Con corrupción es casi utópico pensar en la Paz
En Colombia mucho se habla de la corrupción y como sociedad somos (muy) dados a expresar nuestro rechazo contra todo acto que consideremos deshonesto, inmoral o perverso; no es suficiente con exponer narrativas que condenan al mundo entero de corrupto, y salvan la imagen individual. En tiempos electorales es común (y lamentable) escuchar más ataques que propuestas claras. Se establecen unas posturas moralistas de seudoperfección y verdad absoluta, que solo llevan a saciar la necesidad – de tener la razón – es claro, que no por condenar a los demás, se logra inmunizar la corrupción (ojo al dato).
De esta manera, no basta con reconocer que robar es corrupción, que no hacer buen uso de los recursos o ser negligentes en la administración de estos, también lo es; si perdemos el foco del asunto, cuando acomodamos las razones para condenar o absolver determinada situación, corrupción es corrupción, y no puede disfrazarse de aprobación si es el compadre, el amigo o el familiar quien comete dicho delito.
La corrupción es un delito, aunque de lo robado nos “beneficiemos”, aunque sus intenciones (supuestamente) sean las mejores o se acomode a cualquier flexibilidad cargada de subjetividad, lo mal hecho no puede nunca disfrazarse de “Ellos roban, pero hacen”, robar es paralelamente matar esperanzas, privar a muchos de la garantía de sus derechos e incrementar brechas sociales y violencias.
En este sentido, todo acto corrupto tiene un alto impacto que muchas veces no hacemos consciente y no hablo solo de las grandes obras que se roban, también de la resma de papel que cualquier funcionario toma de una oficina pública para llevarse a casa, es que robar, engañar, sacar provecho particular sobre el colectivo no merece ningún adjetivo “piadoso” o minúsculo, desde cualquier orilla que se practique es grave.
Por ello, el título escogido para esta columna remite a reconocer que todos y todas tenemos herramientas para frenar la corrupción y dicho en palabras más alentadoras, tenemos la capacidad para crear una cultura de transparencia; des-corruptizar es la antítesis de todo acto de corrupción, no podemos afirmar con el descaro propio de intereses individuales que “juzgan al que se robó 5 pesos y no al que se ha robado 50”.

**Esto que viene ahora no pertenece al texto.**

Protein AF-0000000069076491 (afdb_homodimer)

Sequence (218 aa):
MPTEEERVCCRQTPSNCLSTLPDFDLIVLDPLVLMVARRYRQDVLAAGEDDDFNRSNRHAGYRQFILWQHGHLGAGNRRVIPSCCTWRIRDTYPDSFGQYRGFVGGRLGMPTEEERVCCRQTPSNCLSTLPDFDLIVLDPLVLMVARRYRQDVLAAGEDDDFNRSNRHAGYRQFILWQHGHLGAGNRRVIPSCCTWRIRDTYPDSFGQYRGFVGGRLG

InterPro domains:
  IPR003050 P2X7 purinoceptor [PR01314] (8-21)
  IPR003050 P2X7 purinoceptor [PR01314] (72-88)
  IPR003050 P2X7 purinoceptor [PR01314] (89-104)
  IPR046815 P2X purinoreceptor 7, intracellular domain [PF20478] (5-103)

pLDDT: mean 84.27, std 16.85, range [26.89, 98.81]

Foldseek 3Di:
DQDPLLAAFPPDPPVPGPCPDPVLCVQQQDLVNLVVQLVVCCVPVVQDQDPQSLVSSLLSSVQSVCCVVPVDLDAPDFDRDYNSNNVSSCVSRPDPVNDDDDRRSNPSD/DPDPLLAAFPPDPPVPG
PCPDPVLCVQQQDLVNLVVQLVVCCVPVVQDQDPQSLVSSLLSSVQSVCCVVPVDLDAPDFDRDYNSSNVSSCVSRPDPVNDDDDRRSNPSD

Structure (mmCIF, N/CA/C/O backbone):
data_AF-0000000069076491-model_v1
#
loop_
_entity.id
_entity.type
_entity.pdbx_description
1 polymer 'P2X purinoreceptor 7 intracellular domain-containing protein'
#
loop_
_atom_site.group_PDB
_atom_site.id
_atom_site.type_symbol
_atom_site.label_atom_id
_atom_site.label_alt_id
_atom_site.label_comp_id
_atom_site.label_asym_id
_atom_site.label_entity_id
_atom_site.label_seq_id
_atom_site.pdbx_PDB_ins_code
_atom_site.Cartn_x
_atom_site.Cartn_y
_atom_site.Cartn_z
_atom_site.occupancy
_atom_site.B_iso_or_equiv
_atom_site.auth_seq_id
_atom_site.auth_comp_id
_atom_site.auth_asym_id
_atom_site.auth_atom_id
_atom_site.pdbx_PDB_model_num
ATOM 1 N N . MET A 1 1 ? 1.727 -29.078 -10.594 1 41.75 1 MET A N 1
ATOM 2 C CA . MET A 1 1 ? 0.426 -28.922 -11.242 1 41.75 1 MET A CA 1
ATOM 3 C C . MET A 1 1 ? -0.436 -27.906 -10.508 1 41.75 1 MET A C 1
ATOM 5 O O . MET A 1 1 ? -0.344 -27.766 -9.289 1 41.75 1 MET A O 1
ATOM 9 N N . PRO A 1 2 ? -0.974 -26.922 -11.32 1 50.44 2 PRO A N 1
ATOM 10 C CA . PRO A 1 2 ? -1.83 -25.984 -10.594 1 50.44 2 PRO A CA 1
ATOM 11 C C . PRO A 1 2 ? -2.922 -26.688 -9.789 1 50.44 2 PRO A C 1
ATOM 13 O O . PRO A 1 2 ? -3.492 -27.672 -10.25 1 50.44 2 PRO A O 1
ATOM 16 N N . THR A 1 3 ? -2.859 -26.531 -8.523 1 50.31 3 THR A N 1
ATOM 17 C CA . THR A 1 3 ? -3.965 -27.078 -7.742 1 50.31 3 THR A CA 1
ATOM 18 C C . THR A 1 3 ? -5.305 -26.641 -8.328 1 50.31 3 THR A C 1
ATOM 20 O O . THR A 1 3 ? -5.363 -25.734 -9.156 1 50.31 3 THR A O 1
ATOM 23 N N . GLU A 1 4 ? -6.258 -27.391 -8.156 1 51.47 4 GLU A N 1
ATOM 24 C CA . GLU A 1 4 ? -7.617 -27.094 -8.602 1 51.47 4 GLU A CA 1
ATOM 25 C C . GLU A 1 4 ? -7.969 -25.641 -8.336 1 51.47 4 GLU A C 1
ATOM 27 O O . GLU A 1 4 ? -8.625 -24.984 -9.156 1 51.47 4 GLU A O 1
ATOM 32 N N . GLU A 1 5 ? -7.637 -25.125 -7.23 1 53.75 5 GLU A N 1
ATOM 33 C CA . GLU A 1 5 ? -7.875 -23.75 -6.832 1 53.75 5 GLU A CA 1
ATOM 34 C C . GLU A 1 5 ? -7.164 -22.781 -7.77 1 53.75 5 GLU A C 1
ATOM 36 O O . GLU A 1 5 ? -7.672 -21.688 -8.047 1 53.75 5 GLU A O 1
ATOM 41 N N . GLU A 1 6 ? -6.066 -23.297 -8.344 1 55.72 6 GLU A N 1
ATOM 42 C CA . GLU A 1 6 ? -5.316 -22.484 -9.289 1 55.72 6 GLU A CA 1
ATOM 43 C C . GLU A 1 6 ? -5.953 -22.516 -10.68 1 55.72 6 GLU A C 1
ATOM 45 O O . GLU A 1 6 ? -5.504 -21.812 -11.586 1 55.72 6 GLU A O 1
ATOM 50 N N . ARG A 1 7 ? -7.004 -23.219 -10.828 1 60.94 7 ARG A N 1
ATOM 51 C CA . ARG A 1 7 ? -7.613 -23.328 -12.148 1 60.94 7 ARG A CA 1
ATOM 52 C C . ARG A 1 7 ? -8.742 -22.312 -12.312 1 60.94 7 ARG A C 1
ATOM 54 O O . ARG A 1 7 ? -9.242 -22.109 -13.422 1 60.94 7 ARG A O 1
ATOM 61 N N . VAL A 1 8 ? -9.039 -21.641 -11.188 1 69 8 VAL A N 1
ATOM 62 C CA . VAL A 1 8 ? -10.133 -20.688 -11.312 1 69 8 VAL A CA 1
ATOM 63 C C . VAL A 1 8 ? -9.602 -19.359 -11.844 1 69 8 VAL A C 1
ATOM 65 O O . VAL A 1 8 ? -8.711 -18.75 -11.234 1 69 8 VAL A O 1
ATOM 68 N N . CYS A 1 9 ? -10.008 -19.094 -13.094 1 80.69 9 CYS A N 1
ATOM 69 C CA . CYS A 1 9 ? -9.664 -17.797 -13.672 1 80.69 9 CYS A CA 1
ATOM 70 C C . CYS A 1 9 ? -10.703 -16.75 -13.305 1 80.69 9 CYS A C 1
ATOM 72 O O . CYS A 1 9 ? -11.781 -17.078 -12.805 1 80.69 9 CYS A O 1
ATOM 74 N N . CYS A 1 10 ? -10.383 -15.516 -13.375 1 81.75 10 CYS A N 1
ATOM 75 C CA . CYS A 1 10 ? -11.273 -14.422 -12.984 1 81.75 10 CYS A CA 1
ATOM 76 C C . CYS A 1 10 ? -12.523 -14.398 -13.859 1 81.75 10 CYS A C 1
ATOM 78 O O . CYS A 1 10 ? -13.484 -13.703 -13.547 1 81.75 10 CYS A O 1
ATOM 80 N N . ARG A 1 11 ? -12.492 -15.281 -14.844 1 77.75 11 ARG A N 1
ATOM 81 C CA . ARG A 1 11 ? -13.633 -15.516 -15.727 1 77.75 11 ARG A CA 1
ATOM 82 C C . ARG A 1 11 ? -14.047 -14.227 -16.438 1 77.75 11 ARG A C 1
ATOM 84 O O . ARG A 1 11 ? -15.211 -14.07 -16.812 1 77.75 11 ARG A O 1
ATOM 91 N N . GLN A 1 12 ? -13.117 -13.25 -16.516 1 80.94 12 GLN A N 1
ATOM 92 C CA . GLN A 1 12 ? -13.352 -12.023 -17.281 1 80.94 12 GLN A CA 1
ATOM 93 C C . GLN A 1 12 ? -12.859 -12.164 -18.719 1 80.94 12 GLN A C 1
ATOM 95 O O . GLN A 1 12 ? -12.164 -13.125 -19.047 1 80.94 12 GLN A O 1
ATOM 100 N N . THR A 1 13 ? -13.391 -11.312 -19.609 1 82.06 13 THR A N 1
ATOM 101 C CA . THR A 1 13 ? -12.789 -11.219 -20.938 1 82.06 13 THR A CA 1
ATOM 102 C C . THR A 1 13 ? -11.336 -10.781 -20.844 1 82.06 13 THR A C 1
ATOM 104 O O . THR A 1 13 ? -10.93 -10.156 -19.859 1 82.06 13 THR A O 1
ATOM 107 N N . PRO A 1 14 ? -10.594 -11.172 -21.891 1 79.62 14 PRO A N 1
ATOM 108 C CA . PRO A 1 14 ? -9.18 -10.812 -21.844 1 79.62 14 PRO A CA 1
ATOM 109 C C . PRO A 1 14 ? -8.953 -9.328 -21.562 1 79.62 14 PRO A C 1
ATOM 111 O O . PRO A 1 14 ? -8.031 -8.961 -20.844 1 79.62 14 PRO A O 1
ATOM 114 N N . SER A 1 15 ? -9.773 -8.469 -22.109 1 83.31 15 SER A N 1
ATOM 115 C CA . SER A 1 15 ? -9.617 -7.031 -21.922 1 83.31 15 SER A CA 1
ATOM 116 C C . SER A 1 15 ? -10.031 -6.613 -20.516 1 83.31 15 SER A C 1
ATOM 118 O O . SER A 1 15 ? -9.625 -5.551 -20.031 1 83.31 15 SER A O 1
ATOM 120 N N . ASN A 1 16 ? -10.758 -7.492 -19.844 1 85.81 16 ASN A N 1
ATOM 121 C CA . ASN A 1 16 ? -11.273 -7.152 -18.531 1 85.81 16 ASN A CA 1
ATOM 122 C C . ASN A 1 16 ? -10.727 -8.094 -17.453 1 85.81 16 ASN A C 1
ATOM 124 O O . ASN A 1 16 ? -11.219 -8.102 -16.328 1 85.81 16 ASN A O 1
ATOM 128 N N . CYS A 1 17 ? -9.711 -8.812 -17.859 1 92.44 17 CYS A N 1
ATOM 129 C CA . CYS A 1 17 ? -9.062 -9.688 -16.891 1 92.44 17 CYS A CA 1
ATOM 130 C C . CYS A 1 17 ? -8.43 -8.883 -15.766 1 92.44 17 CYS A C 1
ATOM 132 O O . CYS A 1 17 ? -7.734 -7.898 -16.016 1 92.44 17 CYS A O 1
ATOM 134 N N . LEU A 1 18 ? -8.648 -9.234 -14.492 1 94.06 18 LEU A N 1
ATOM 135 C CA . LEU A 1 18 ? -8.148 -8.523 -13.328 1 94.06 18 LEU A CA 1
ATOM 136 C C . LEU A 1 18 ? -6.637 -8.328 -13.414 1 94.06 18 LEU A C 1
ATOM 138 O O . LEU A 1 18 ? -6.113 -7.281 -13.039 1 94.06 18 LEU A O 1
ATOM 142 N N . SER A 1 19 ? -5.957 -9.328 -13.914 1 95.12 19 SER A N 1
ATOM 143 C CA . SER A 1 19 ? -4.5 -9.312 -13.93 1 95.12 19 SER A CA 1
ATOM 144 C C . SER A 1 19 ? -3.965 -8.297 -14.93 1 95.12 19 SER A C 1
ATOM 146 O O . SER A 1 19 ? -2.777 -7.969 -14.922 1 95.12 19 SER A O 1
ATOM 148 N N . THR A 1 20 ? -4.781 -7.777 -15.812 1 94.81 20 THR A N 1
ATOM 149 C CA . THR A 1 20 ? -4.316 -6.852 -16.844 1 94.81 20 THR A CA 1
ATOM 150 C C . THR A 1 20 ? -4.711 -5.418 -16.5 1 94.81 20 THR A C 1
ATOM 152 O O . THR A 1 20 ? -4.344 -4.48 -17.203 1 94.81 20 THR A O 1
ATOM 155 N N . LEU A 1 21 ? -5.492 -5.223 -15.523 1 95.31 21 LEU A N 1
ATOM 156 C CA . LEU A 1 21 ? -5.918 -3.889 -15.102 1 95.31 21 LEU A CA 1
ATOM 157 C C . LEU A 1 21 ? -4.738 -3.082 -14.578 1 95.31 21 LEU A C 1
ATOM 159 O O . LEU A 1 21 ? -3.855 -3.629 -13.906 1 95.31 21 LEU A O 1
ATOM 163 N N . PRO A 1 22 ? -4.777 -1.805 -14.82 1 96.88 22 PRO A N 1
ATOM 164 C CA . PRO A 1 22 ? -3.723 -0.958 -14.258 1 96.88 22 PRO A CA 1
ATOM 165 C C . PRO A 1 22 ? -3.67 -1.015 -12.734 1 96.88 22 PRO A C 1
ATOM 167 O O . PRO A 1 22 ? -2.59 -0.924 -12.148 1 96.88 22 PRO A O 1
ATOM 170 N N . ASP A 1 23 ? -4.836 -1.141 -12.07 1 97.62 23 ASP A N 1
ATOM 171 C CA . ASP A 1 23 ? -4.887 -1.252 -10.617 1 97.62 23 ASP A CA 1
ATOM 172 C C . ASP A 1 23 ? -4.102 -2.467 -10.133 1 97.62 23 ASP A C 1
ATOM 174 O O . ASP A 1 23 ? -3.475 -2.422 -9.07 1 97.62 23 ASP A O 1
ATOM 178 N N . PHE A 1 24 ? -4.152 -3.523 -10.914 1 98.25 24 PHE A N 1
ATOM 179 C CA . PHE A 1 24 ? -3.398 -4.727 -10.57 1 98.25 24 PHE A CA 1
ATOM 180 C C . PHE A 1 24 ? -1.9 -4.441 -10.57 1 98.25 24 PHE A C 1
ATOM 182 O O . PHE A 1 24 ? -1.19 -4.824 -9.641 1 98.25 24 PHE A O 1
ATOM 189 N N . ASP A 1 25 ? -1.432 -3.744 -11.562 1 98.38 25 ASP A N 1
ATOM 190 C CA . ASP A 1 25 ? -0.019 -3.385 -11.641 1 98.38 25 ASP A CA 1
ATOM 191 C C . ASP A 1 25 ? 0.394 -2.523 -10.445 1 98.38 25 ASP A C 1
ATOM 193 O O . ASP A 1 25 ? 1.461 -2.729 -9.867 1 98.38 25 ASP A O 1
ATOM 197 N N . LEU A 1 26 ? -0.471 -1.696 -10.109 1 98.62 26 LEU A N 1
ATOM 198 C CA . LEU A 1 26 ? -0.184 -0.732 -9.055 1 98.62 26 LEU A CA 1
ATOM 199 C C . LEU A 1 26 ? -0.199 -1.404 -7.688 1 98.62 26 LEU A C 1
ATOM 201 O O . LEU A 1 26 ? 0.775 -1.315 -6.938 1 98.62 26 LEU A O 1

Des-corruptizar a Colombia implica también dejar de actuar con odios y retaliaciones y para poner un ejemplo, de lo que sucede en mi tierra La Guajira no se puede seguir aplicando la condena de “que si no me diste el contrato busco que te persigan, que, si te cambiaste de grupo político también”, es concentrarnos en lo importante y en lo constructivo y dejar de perder el tiempo en cortinas de humo que van desde el chisme básico de barrio hasta el daño a la imagen de los demás.
Las crisis políticas, sociales o económicas que padece el país no pueden ser solo un boom mediático, mientras diversos factores como la inseguridad o la pobreza extrema nos lapidan; algunos siguen empecinados en las divisiones de corrientes políticas, en perseguir al que no les agrada y de alegrarse porque a ese que no les cae bien le emitieron orden de captura o lo destituyeron de su cargo de poder; por ello afirmo que a los colombianos nos falta reaccionar y unirnos, dejarnos de atacar como caníbales (primitivos) que solo se disponen a saciar las necesidades particulares a pesar del daño a otras personas y empezar a desnormalizar todo acto corrupto.
Como ciudadanía deberíamos aprender a pasar del señalamiento a las acciones transformadoras, tal vez este último acto, encierre de manera amplia la categoría que propongo de –Descorruptizar– el país, porque no hacer nada también aplica como corrupción.